The concept has been frequently expanded to encompass biological traits that may be reliably examined and assessed as a sign of healthy biological processes, pathological processes, or pharmacological reactions to a therapeutic intervention.
Molecular biomarkers also have the ability to identify those who are disease-prone. Neurological practice has already been impacted by molecular genetics and improving diagnosis.
When populations are categorised according to their level of susceptibility using these biomarkers, the results are more accurate than when using historical definitions of susceptibility.

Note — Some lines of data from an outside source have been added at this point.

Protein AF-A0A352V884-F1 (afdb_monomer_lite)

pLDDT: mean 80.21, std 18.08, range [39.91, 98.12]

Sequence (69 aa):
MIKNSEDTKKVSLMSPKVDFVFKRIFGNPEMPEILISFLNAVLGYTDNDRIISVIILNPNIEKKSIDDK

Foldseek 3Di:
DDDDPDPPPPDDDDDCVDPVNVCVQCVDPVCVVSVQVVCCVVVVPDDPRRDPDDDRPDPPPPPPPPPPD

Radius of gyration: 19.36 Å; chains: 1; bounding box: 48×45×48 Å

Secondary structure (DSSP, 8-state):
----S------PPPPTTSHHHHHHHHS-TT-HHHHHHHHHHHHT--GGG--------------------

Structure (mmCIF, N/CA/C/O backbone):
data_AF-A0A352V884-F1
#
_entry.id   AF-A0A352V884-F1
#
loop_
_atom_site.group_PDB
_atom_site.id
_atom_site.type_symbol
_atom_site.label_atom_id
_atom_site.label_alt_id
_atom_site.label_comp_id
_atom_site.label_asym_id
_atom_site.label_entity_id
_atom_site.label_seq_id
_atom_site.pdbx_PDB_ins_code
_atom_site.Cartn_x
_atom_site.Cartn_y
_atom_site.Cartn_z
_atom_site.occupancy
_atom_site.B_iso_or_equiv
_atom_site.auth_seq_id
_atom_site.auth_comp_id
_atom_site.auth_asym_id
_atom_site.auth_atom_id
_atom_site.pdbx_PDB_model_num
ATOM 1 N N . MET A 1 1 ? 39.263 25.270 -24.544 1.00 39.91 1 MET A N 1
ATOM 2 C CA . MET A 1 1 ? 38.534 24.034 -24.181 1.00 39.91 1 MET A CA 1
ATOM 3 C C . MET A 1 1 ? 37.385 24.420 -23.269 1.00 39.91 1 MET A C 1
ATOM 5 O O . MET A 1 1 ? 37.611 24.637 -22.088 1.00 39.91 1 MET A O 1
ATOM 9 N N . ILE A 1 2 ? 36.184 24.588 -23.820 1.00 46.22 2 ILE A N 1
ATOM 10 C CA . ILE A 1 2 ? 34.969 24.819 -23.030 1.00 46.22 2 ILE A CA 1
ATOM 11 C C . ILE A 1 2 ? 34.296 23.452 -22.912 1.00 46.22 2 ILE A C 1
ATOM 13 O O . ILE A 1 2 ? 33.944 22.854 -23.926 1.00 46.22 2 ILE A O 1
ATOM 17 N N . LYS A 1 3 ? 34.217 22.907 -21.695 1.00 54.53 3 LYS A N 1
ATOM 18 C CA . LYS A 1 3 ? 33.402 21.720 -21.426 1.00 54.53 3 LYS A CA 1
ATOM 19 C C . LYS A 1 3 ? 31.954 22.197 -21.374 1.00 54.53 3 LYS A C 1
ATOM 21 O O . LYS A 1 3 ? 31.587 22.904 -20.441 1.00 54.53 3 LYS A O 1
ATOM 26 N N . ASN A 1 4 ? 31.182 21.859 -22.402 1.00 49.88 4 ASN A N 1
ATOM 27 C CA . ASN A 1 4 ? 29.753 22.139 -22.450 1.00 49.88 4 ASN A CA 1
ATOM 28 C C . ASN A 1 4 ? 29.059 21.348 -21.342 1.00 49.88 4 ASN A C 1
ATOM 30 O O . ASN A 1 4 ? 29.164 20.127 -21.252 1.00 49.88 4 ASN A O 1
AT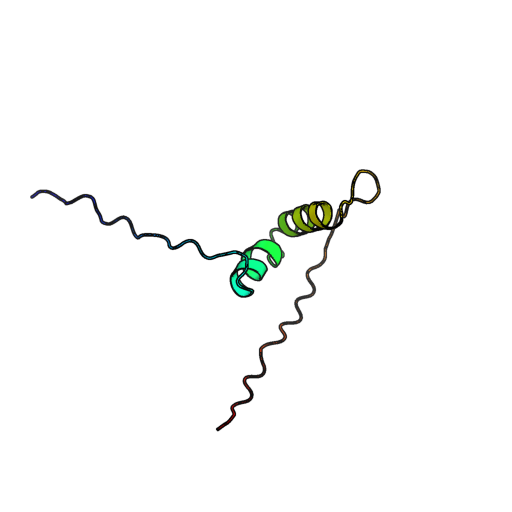OM 34 N N . SER A 1 5 ? 28.395 22.082 -20.468 1.00 59.72 5 SER A N 1
ATOM 35 C CA . SER A 1 5 ? 27.657 21.594 -19.318 1.00 59.72 5 SER A CA 1
ATOM 36 C C . SER A 1 5 ? 26.260 21.134 -19.730 1.00 59.72 5 SER A C 1
ATOM 38 O O . SER A 1 5 ? 25.303 21.814 -19.397 1.00 59.72 5 SER A O 1
ATOM 40 N N . GLU A 1 6 ? 26.134 20.010 -20.447 1.00 59.53 6 GLU A N 1
ATOM 41 C CA . GLU A 1 6 ? 24.822 19.388 -20.739 1.00 59.53 6 GLU A CA 1
ATOM 42 C C . GLU A 1 6 ? 24.830 17.841 -20.760 1.00 59.53 6 GLU A C 1
ATOM 44 O O . GLU A 1 6 ? 23.960 17.219 -21.359 1.00 59.53 6 GLU A O 1
ATOM 49 N N . ASP A 1 7 ? 25.736 17.179 -20.030 1.00 57.44 7 ASP A N 1
ATOM 50 C CA . ASP A 1 7 ? 25.641 15.725 -19.775 1.00 57.44 7 ASP A CA 1
ATOM 51 C C . ASP A 1 7 ? 24.727 15.392 -18.575 1.00 57.44 7 ASP A C 1
ATOM 53 O O . ASP A 1 7 ? 24.989 14.492 -17.772 1.00 57.44 7 ASP A O 1
ATOM 57 N N . THR A 1 8 ? 23.617 16.115 -18.408 1.00 61.84 8 THR A N 1
ATOM 58 C CA . THR A 1 8 ? 22.570 15.718 -17.460 1.00 61.84 8 THR A CA 1
ATOM 59 C C . THR A 1 8 ? 21.680 14.677 -18.123 1.00 61.84 8 THR A C 1
ATOM 61 O O . THR A 1 8 ? 20.721 14.976 -18.831 1.00 61.84 8 THR A O 1
ATOM 64 N N . LYS A 1 9 ? 22.004 13.403 -17.880 1.00 62.41 9 LYS A N 1
ATOM 65 C CA . LYS A 1 9 ? 21.172 12.248 -18.236 1.00 62.41 9 LYS A CA 1
ATOM 66 C C . LYS A 1 9 ? 19.726 12.510 -17.794 1.00 62.41 9 LYS A C 1
ATOM 68 O O . LYS A 1 9 ? 19.415 12.464 -16.606 1.00 62.41 9 LYS A O 1
ATOM 73 N N . LYS A 1 10 ? 18.843 12.808 -18.751 1.00 65.25 10 LYS A N 1
ATOM 74 C CA . LYS A 1 10 ? 17.420 13.066 -18.506 1.00 65.25 10 LYS A CA 1
ATOM 75 C C . LYS A 1 10 ? 16.782 11.798 -17.936 1.00 65.25 10 LYS A C 1
ATOM 77 O O . LYS A 1 10 ? 16.500 10.854 -18.671 1.00 65.25 10 LYS A O 1
ATOM 82 N N . VAL A 1 11 ? 16.584 11.754 -16.619 1.00 71.00 11 VAL A N 1
ATOM 83 C CA . VAL A 1 11 ? 15.845 10.668 -15.969 1.00 71.00 11 VAL A CA 1
ATOM 84 C C . VAL A 1 11 ? 14.379 10.816 -16.367 1.00 71.00 11 VAL A C 1
ATOM 86 O O . VAL A 1 11 ? 13.719 11.786 -16.002 1.00 71.00 11 VAL A O 1
ATOM 89 N N . SER A 1 12 ? 13.880 9.877 -17.168 1.00 79.50 12 SER A N 1
ATOM 90 C CA . SER A 1 12 ? 12.460 9.816 -17.508 1.00 79.50 12 SER A CA 1
ATOM 91 C C . SER A 1 12 ? 11.684 9.281 -16.305 1.00 79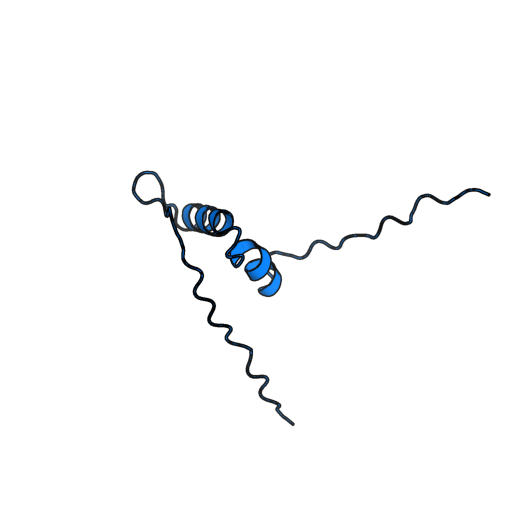.50 12 SER A C 1
ATOM 93 O O . SER A 1 12 ? 11.927 8.156 -15.863 1.00 79.50 12 SER A O 1
ATOM 95 N N . LEU A 1 13 ? 10.771 10.085 -15.758 1.00 84.69 13 LEU A N 1
ATOM 96 C CA . LEU A 1 13 ? 9.858 9.645 -14.705 1.00 84.69 13 LEU A CA 1
ATOM 97 C C . LEU A 1 13 ? 8.791 8.735 -15.320 1.00 84.69 13 LEU A C 1
ATOM 99 O O . LEU A 1 13 ? 8.112 9.120 -16.272 1.00 84.69 13 LEU A O 1
ATOM 103 N N . MET A 1 14 ? 8.630 7.528 -14.776 1.00 87.00 14 MET A N 1
ATOM 104 C CA . MET A 1 14 ? 7.562 6.622 -15.194 1.00 87.00 14 MET A CA 1
ATOM 105 C C . MET A 1 14 ? 6.316 6.818 -14.333 1.00 87.00 14 MET A C 1
ATOM 107 O O . MET A 1 14 ? 6.401 7.077 -13.134 1.00 87.00 14 MET A O 1
ATOM 111 N N . SER A 1 15 ? 5.143 6.663 -14.948 1.00 90.44 15 SER A N 1
ATOM 112 C CA . SER A 1 15 ? 3.878 6.757 -14.224 1.00 90.44 15 SER A CA 1
ATOM 113 C C . SER A 1 15 ? 3.710 5.572 -13.262 1.00 90.44 15 SER A C 1
ATOM 115 O O . SER A 1 15 ? 3.876 4.429 -13.696 1.00 90.44 15 SER A O 1
ATOM 117 N N . PRO A 1 16 ? 3.277 5.796 -12.005 1.00 87.81 16 PRO A N 1
ATOM 118 C CA . PRO A 1 16 ? 2.943 4.715 -11.074 1.00 87.81 16 PRO A CA 1
ATOM 119 C C . PRO A 1 16 ? 1.712 3.907 -11.512 1.00 87.81 16 PRO A C 1
ATOM 121 O O . PRO A 1 16 ? 1.417 2.882 -10.914 1.00 87.81 16 PRO A O 1
ATOM 124 N N . LYS A 1 17 ? 1.003 4.332 -12.570 1.00 89.62 17 LYS A N 1
ATOM 125 C CA . LYS A 1 17 ? -0.056 3.538 -13.214 1.00 89.62 17 LYS A CA 1
ATOM 126 C C . LYS A 1 17 ? 0.489 2.308 -13.952 1.00 89.62 17 LYS A C 1
ATOM 128 O O . LYS A 1 17 ? -0.280 1.417 -14.294 1.00 89.62 17 LYS A O 1
ATOM 133 N N . VAL A 1 18 ? 1.791 2.267 -14.236 1.00 90.69 18 VAL A N 1
ATOM 134 C CA . VAL A 1 18 ? 2.446 1.095 -14.824 1.00 90.69 18 VAL A CA 1
ATOM 135 C C . VAL A 1 18 ? 2.672 0.056 -13.729 1.00 90.69 18 VAL A C 1
ATOM 137 O O . VAL A 1 18 ? 3.338 0.350 -12.741 1.00 90.69 18 VAL A O 1
ATOM 140 N N . ASP A 1 19 ? 2.185 -1.168 -13.938 1.00 86.44 19 ASP A N 1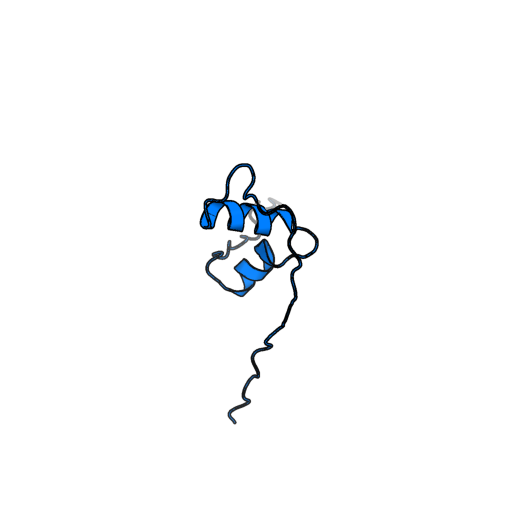
ATOM 141 C CA . ASP A 1 19 ? 2.249 -2.273 -12.967 1.00 86.44 19 ASP A CA 1
ATOM 142 C C . ASP A 1 19 ? 3.657 -2.498 -12.387 1.00 86.44 19 ASP A C 1
ATOM 144 O O . ASP A 1 19 ? 3.829 -2.563 -11.174 1.00 86.44 19 ASP A O 1
ATOM 148 N N . PHE A 1 20 ? 4.695 -2.520 -13.230 1.00 86.81 20 PHE A N 1
ATOM 149 C CA . PHE A 1 20 ? 6.081 -2.665 -12.767 1.00 86.81 20 PHE A CA 1
ATOM 150 C C . PHE A 1 20 ? 6.528 -1.527 -11.836 1.00 86.81 20 PHE A C 1
ATOM 152 O O . PHE A 1 20 ? 7.205 -1.766 -10.839 1.00 86.81 20 PHE A O 1
ATOM 159 N N . VAL A 1 21 ? 6.146 -0.285 -12.145 1.00 90.69 21 VAL A N 1
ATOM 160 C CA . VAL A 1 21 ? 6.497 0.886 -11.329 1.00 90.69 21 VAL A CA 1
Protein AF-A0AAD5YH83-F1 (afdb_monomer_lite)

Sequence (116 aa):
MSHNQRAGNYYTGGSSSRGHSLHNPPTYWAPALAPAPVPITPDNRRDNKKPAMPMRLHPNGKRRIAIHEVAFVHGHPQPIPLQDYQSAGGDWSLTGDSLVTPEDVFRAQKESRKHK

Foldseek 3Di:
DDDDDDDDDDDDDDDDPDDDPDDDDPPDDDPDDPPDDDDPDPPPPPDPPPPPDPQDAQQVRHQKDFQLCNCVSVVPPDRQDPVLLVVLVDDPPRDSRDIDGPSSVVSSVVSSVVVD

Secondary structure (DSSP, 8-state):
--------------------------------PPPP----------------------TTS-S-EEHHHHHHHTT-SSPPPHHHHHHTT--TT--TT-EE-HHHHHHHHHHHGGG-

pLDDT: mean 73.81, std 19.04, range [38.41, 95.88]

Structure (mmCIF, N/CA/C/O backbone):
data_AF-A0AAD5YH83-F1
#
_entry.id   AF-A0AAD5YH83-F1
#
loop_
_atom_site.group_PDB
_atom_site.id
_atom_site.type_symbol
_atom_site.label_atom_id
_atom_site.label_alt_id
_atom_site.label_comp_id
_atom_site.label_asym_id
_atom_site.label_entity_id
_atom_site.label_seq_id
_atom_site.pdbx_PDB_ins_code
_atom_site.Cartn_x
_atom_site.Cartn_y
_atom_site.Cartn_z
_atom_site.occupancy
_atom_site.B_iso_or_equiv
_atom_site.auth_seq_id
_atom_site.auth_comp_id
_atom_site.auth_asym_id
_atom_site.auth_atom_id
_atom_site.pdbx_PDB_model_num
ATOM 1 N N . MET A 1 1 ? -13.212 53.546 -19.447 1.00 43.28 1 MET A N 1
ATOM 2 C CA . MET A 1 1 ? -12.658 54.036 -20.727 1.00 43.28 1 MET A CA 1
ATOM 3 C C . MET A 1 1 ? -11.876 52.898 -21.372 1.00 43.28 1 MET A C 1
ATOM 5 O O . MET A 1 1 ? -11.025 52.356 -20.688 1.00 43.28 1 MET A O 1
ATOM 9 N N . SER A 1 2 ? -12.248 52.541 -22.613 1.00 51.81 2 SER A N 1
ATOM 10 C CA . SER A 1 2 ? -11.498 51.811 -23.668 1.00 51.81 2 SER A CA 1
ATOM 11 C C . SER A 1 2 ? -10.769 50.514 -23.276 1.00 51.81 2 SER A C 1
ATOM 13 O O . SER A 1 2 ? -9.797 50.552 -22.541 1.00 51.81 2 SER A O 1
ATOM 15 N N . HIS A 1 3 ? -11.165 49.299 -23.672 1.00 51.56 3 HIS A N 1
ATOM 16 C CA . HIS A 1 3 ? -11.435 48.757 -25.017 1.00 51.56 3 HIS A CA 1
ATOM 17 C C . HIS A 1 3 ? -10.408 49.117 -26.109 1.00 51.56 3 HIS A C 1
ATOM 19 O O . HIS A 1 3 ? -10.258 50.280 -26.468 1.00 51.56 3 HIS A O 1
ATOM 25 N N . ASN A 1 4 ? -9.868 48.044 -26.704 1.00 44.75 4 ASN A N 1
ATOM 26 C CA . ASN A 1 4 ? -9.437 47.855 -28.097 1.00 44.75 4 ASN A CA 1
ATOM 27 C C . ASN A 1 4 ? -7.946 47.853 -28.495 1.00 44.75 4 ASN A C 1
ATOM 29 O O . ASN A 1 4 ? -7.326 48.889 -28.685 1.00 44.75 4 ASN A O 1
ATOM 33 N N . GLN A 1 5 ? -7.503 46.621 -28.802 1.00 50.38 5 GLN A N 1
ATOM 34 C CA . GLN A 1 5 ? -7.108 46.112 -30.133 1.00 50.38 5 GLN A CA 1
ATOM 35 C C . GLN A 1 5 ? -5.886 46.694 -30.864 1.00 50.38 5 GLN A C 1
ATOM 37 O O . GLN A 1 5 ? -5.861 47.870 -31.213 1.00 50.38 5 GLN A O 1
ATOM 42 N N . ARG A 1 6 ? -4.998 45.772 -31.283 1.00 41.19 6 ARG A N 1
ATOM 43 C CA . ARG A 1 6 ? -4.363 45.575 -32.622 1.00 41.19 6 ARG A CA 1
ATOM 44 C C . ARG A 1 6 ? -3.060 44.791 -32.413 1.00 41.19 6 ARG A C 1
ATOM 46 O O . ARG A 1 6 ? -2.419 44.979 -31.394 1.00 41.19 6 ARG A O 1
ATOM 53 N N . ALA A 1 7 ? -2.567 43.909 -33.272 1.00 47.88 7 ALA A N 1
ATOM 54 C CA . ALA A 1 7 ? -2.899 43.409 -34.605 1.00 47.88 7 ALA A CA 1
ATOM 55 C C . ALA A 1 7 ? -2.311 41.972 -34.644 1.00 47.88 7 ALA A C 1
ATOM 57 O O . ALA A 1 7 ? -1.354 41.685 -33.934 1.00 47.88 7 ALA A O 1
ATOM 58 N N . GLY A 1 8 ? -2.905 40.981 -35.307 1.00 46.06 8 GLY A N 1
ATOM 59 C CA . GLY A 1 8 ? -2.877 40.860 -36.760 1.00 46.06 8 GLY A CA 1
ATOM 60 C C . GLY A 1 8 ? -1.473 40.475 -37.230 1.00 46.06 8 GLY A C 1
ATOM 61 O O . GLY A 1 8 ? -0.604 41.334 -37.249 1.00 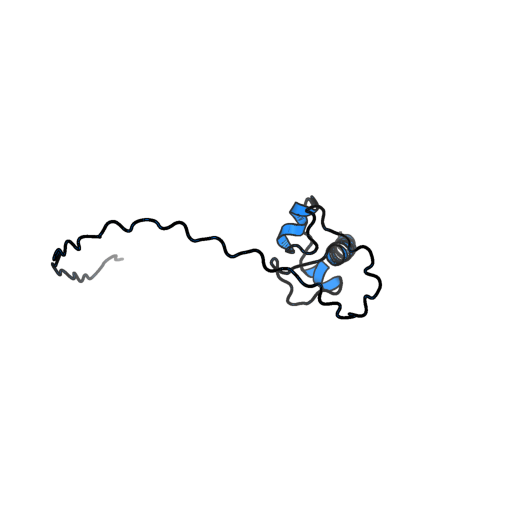46.06 8 GLY A O 1
ATOM 62 N N . ASN A 1 9 ? -1.265 39.212 -37.613 1.00 50.41 9 ASN A N 1
ATOM 63 C CA . ASN A 1 9 ? -0.433 38.881 -38.768 1.00 50.41 9 ASN A CA 1
ATOM 64 C C . ASN A 1 9 ? -0.757 37.477 -39.281 1.00 50.41 9 ASN A C 1
ATOM 66 O O . ASN A 1 9 ? -0.631 36.466 -38.594 1.00 50.41 9 ASN A O 1
ATOM 70 N N . TYR A 1 10 ? -1.221 37.490 -40.522 1.00 41.72 10 TYR A N 1
ATOM 71 C CA . TYR A 1 10 ? -1.566 36.374 -41.373 1.00 41.72 10 TYR A CA 1
ATOM 72 C C . TYR A 1 10 ? -0.271 35.799 -41.949 1.00 41.72 10 TYR A C 1
ATOM 74 O O . TYR A 1 10 ? 0.530 36.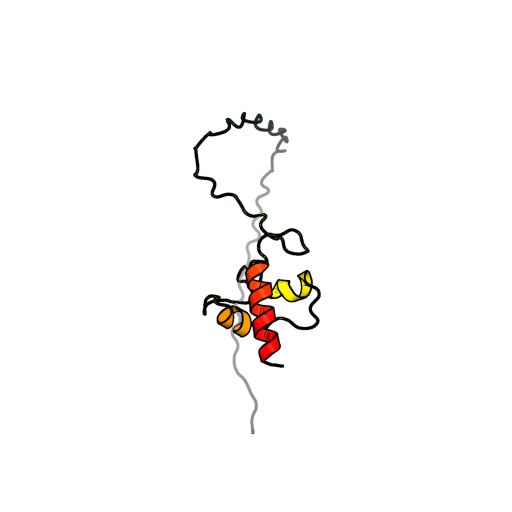553 -42.495 1.00 41.72 10 TYR A O 1
ATOM 82 N N . TYR A 1 11 ? -0.089 34.482 -41.883 1.00 43.78 11 TYR A N 1
ATOM 83 C CA . TYR A 1 11 ? 0.825 33.785 -42.784 1.00 43.78 11 TYR A CA 1
ATOM 84 C C . TYR A 1 11 ? 0.043 32.759 -43.592 1.00 43.78 11 TYR A C 1
ATOM 86 O O . TYR A 1 11 ? -0.335 31.687 -43.128 1.00 43.78 11 TYR A O 1
ATOM 94 N N . THR A 1 12 ? -0.228 33.176 -44.821 1.00 52.72 12 THR A N 1
ATOM 95 C CA . THR A 1 12 ? -0.572 32.372 -45.985 1.00 52.72 12 THR A CA 1
ATOM 96 C C . THR A 1 12 ? 0.683 31.719 -46.558 1.00 52.72 12 THR A C 1
ATOM 98 O O . THR A 1 12 ? 1.684 32.393 -46.788 1.00 52.72 12 THR A O 1
ATOM 101 N N . GLY A 1 13 ? 0.590 30.431 -46.864 1.00 43.81 13 GLY A N 1
ATOM 102 C CA . GLY A 1 13 ? 1.557 29.663 -47.649 1.00 43.81 13 GLY A CA 1
ATOM 103 C C . GLY A 1 13 ? 1.352 28.189 -47.314 1.00 43.81 13 GLY A C 1
ATOM 104 O O . GLY A 1 13 ? 1.420 27.813 -46.157 1.00 43.81 13 GLY A O 1
ATOM 105 N N . GLY A 1 14 ? 0.998 27.287 -48.215 1.00 38.41 14 GLY A N 1
ATOM 106 C CA . GLY A 1 14 ? 1.172 27.285 -49.655 1.00 38.41 14 GLY A CA 1
ATOM 107 C C . GLY A 1 14 ? 1.669 25.888 -50.016 1.00 38.41 14 GLY A C 1
ATOM 108 O O . GLY A 1 14 ? 2.809 25.554 -49.735 1.00 38.41 14 GLY A O 1
ATOM 109 N N . SER A 1 15 ? 0.770 25.085 -50.580 1.00 45.38 15 SER A N 1
ATOM 110 C CA . SER A 1 15 ? 1.013 24.048 -51.589 1.00 45.38 15 SER A CA 1
ATOM 111 C C . SER A 1 15 ? 2.244 23.134 -51.465 1.00 45.38 15 SER A C 1
ATOM 113 O O . SER A 1 15 ? 3.354 23.528 -51.810 1.00 45.38 15 SER A O 1
ATOM 115 N N . SER A 1 16 ? 2.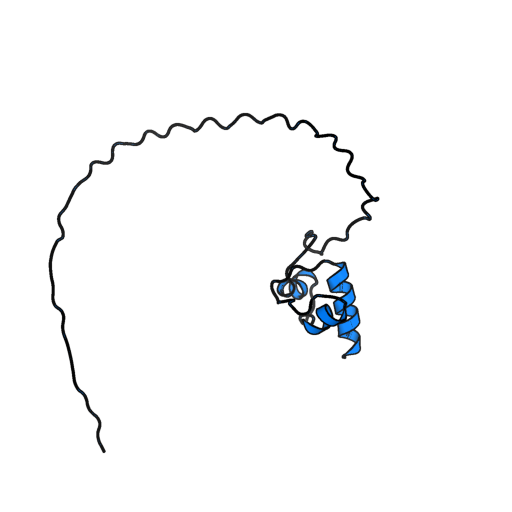009 21.839 -51.217 1.00 46.50 16 SER A N 1
ATOM 116 C CA . SER A 1 16 ? 2.522 20.761 -52.090 1.00 46.50 16 SER A CA 1
ATOM 117 C C . SER A 1 16 ? 2.008 19.387 -51.661 1.00 46.50 16 SER A C 1
ATOM 119 O O . SER A 1 16 ? 2.634 18.670 -50.887 1.00 46.50 16 SER A O 1
ATOM 121 N N . SER A 1 17 ? 0.878 18.986 -52.235 1.00 53.03 17 SER A N 1
ATOM 122 C CA . SER A 1 17 ? 0.453 17.588 -52.293 1.00 53.03 17 SER A CA 1
ATOM 123 C C . SER A 1 17 ? 1.101 16.959 -53.528 1.00 53.03 17 SER A C 1
ATOM 125 O O . SER A 1 17 ? 0.505 16.927 -54.603 1.00 53.03 17 SER A O 1
ATOM 127 N N . ARG A 1 18 ? 2.361 16.525 -53.412 1.00 52.88 18 ARG A N 1
ATOM 128 C CA . ARG A 1 18 ? 3.027 15.727 -54.451 1.00 52.88 18 ARG A CA 1
ATOM 129 C C . ARG A 1 18 ? 2.911 14.257 -54.081 1.00 52.88 18 ARG A C 1
ATOM 131 O O . ARG A 1 18 ? 3.484 13.808 -53.093 1.00 52.88 18 ARG A O 1
ATOM 138 N N . GLY A 1 19 ? 2.114 13.543 -54.868 1.00 53.19 19 GLY A N 1
ATOM 139 C CA . GLY A 1 19 ? 1.945 12.109 -54.750 1.00 53.19 19 GLY A CA 1
ATOM 140 C C . GLY A 1 19 ? 3.246 11.355 -54.986 1.00 53.19 19 GLY A C 1
ATOM 141 O O . GLY A 1 19 ? 4.034 11.713 -55.853 1.00 53.19 19 GLY A O 1
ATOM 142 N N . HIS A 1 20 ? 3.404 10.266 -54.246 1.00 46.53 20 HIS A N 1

For example, instead of depending on a report of the "family history" of the disease, a biomarker, for instance, will allow stratification of a population based on a particular "genotype" linked with a disease. This kind of quantification of "susceptibility" can be a crucial technique for determining illness risk in different populations.
In real life, biomarkers refer to instruments and methods that can help in understanding the prognosis, aetiology, diagnosis, progression, remission, or result of medical therapy.
The deployment of technically sophisticated biomarkers will soon become even more practical thanks to the rapid advancements in molecular biology and laboratory technology.
Clinical scientists will be able to use molecular biomarkers to comprehend the range of neurological diseases with clear applications in analytic epidemiology, clinical trials, disease prevention, diagnosis, and therapy.
Epidemiologists, doctors, and scientists have employed a variety of biomarkers to research human disease for many generations. It is commonly recognized that biomarkers are used in the diagnosis and treatment of cancer, immune and genetic diseases, infections, and cardiovascular disease.
Biomarkers’ application in research stems from the necessity for a more accurate, recall-free measurement of exposures in the disease's causation pathway as well as the possibility of learning more about the exposures' assimilation and metabolism.
Biomarkers have also been used by scientists and medical practitioners in dealing with complex multiple comorbidity conditions for diagnosis, treatment, and causation. They have used blood, brain, cerebrospinal fluid, muscle, nerve, skin, and urine to gather data on the nervous system in both a healthy and pathological condition.
Types of biomarkers
Biomarkers may be broadly categorised into two categories: biomarkers of exposure, which are used to predict risk, and biomarkers of illness, which are used for disease screening, diagnosis, and progression tracking.
The use of biomarkers for risk assessment, screening, and diagnostic procedures is well-established, and they have a number of clear benefits. Numerous neurological illnesses are categorised using histological diagnosis or established clinical criteria.
Additionally, biomarkers have the ability to detect neurological disease at an early stage, offer a means for uniformly classifying a condition, and increase our understanding of the aetiology of the underlying disease.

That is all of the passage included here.